◆ TASK ITEM ◆
Below are entries; output exactly the lines from the one with "ATOM 28 O O" to the one with "ATOM 67 N N", both included, and nothing else.

***

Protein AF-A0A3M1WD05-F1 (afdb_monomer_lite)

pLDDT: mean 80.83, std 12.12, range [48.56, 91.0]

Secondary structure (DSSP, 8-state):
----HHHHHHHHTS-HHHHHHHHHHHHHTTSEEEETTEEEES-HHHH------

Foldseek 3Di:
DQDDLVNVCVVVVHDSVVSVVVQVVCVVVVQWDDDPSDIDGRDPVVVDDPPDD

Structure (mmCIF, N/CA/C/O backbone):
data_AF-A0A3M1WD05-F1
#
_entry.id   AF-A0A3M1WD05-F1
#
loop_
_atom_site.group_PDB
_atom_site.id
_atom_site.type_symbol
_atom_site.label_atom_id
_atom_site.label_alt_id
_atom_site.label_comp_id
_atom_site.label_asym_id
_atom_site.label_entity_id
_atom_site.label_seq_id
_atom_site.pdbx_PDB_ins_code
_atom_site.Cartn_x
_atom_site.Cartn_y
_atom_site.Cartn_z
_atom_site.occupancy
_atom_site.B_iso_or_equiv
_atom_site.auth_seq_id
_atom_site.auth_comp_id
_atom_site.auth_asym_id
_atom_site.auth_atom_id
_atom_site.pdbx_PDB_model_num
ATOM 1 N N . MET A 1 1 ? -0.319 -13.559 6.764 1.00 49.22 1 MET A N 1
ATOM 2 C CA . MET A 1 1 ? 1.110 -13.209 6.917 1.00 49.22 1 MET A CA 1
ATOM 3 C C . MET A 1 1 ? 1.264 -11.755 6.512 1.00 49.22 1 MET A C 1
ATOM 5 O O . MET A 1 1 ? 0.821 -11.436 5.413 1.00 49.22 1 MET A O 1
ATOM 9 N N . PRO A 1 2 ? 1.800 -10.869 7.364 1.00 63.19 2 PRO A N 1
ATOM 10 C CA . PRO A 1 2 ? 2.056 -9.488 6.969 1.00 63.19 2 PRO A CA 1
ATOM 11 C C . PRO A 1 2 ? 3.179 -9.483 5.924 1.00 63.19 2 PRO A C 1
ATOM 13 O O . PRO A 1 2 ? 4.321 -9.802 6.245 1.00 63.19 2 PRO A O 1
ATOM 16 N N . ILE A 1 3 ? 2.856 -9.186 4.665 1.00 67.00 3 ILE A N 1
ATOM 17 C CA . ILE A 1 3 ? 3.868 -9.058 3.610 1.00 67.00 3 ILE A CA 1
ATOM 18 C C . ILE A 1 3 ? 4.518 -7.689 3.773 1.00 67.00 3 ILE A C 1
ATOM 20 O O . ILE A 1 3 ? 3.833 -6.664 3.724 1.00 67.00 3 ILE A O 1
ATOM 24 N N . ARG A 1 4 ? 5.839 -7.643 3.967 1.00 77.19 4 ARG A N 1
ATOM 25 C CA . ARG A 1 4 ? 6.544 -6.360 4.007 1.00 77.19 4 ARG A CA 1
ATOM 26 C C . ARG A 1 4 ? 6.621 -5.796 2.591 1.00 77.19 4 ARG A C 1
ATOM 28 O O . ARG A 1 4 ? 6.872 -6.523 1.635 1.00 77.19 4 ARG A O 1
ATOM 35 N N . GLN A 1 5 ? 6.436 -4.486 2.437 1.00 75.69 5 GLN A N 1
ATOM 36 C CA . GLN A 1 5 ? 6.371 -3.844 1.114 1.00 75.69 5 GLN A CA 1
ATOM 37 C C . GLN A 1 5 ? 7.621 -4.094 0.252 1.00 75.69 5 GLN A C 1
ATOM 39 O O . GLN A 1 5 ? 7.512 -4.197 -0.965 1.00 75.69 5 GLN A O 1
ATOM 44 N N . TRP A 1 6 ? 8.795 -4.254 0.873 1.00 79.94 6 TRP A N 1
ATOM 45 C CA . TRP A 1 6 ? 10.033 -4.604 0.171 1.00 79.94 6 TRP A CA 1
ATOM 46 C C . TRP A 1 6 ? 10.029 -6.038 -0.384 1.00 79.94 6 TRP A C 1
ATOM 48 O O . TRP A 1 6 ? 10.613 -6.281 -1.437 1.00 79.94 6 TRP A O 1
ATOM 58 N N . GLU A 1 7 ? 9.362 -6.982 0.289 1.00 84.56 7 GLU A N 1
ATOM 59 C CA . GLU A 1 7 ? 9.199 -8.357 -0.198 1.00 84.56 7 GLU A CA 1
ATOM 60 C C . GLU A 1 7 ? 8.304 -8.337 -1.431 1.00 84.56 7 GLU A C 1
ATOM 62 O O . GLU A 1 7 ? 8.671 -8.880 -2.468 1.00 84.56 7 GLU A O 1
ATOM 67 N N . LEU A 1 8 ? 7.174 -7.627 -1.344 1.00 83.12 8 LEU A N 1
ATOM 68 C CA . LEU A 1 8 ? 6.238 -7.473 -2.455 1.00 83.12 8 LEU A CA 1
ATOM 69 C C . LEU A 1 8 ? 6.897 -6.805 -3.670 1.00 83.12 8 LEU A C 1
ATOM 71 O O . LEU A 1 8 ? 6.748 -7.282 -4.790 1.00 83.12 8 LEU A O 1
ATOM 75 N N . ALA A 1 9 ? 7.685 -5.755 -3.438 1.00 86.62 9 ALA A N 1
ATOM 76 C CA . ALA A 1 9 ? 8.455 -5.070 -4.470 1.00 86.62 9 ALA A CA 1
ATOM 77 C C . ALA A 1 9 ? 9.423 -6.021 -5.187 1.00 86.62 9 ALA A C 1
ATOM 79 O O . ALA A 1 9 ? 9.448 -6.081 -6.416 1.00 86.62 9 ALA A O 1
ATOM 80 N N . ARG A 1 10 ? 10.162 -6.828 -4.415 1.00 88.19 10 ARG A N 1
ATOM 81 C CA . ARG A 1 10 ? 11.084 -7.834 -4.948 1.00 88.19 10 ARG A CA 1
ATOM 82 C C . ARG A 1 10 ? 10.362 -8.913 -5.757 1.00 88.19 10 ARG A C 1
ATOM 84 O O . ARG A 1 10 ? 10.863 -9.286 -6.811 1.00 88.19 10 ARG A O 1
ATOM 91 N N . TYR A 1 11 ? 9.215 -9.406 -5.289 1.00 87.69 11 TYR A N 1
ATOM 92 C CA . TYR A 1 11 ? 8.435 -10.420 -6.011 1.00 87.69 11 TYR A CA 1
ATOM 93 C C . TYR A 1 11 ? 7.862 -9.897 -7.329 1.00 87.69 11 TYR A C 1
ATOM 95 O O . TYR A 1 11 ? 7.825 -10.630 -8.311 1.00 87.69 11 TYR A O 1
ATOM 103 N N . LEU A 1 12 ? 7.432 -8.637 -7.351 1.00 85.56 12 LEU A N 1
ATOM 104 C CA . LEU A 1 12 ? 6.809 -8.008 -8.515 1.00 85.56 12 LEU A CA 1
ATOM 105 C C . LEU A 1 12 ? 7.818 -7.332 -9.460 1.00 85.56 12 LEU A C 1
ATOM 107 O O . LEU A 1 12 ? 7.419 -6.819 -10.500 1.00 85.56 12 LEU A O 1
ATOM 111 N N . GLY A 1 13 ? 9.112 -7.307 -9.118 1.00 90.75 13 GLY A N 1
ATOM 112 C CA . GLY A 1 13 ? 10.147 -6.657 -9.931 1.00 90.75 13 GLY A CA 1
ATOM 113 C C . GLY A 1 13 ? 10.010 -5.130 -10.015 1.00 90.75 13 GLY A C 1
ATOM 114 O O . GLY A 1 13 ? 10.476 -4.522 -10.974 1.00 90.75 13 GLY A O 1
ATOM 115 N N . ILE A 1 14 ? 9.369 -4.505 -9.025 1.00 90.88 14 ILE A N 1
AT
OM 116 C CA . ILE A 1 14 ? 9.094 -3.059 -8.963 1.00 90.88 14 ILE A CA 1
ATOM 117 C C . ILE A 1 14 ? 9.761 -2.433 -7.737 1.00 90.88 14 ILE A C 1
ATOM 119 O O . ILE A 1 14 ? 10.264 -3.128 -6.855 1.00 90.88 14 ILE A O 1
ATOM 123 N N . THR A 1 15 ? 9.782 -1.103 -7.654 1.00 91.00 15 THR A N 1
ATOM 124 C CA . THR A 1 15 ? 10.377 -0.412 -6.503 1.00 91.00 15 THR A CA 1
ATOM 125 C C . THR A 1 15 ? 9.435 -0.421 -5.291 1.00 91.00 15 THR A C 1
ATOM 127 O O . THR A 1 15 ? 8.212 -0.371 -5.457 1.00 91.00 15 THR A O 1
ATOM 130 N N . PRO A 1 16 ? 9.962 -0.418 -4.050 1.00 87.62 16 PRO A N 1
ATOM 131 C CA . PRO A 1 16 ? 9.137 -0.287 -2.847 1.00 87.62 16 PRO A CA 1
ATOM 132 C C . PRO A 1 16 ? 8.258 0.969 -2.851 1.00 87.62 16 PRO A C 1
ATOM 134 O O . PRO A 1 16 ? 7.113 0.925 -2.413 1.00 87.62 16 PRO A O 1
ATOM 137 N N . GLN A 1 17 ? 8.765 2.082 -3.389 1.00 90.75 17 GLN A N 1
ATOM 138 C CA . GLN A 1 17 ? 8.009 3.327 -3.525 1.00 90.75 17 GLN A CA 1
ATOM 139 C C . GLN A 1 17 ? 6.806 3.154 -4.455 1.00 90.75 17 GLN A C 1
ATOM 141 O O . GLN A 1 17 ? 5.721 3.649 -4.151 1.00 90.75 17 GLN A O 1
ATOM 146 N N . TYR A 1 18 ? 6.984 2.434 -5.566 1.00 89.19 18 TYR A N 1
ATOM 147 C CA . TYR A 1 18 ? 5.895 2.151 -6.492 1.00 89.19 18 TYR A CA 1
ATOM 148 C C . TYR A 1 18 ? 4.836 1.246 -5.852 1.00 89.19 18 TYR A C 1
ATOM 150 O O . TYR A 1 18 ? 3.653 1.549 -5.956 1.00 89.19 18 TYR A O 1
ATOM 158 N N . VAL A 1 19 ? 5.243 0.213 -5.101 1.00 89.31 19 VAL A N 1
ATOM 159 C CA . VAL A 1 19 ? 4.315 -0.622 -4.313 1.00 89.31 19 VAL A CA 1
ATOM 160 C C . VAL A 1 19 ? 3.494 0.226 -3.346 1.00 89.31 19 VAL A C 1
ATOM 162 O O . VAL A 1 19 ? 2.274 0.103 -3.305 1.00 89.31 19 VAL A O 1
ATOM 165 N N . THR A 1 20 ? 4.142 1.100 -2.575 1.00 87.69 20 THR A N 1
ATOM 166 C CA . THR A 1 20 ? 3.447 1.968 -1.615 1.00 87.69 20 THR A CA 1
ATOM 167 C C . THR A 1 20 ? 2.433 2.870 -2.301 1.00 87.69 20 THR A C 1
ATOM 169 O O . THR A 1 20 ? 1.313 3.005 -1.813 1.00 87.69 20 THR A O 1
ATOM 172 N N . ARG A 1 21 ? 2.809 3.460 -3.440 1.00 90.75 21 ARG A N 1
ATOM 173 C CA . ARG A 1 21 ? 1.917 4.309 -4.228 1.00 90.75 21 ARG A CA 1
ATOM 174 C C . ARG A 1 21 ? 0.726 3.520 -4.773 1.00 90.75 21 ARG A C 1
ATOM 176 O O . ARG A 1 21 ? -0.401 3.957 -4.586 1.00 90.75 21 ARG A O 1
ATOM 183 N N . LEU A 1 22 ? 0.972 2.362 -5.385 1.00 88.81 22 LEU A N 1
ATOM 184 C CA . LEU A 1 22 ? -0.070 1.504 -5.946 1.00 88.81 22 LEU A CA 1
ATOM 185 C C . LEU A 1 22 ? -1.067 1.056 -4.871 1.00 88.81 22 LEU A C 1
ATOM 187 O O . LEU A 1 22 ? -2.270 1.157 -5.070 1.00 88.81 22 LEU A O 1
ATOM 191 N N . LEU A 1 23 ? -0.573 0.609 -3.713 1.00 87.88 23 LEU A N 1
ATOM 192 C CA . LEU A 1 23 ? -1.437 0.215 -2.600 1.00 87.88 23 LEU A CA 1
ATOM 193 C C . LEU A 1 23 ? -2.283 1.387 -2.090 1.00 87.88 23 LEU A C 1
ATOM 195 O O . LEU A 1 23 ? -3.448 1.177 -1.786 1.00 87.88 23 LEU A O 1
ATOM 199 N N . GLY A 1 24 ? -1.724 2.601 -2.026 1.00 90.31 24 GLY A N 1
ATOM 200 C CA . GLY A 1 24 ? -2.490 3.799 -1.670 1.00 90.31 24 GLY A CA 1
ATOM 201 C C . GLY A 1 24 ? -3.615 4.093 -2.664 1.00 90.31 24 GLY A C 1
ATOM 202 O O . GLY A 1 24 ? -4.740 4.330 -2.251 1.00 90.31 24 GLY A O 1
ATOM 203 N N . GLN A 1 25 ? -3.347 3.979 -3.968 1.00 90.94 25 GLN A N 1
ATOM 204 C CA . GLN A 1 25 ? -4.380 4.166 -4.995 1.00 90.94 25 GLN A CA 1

***

◆ ANSWER BOX ◆
ATOM 28 O O . ARG A 1 4 ? 6.872 -6.523 1.635 1.00 77.19 4 ARG A O 1
ATOM 35 N N . GLN A 1 5 ? 6.436 -4.486 2.437 1.00 75.69 5 GLN A N 1
ATOM 36 C CA . GLN A 1 5 ? 6.371 -3.844 1.114 1.00 75.69 5 GLN A CA 1
ATOM 37 C C . GLN A 1 5 ? 7.621 -4.094 0.252 1.00 75.69 5 GLN A C 1
ATOM 39 O O . GLN A 1 5 ? 7.512 -4.197 -0.965 1.00 75.69 5 GLN A O 1
ATOM 44 N N . TRP A 1 6 ? 8.795 -4.254 0.873 1.00 79.94 6 TRP A N 1
ATOM 45 C CA . TRP A 1 6 ? 10.033 -4.604 0.171 1.00 79.94 6 TRP A CA 1
ATOM 46 C C . TRP A 1 6 ? 10.029 -6.038 -0.384 1.00 79.94 6 TRP A C 1
ATOM 48 O O . TRP A 1 6 ? 10.613 -6.281 -1.437 1.00 79.94 6 TRP A O 1
ATOM 58 N N . GLU A 1 7 ? 9.362 -6.982 0.289 1.00 84.56 7 GLU A N 1
ATOM 59 C CA . GLU A 1 7 ? 9.199 -8.357 -0.198 1.00 84.56 7 GLU A CA 1
ATOM 60 C C . GLU A 1 7 ? 8.304 -8.337 -1.431 1.00 84.56 7 GLU A C 1
ATOM 62 O O . GLU A 1 7 ? 8.671 -8.880 -2.468 1.00 84.56 7 GLU A O 1
ATOM 67 N N . LEU A 1 8 ? 7.174 -7.627 -1.344 1.00 83.12 8 LEU A N 1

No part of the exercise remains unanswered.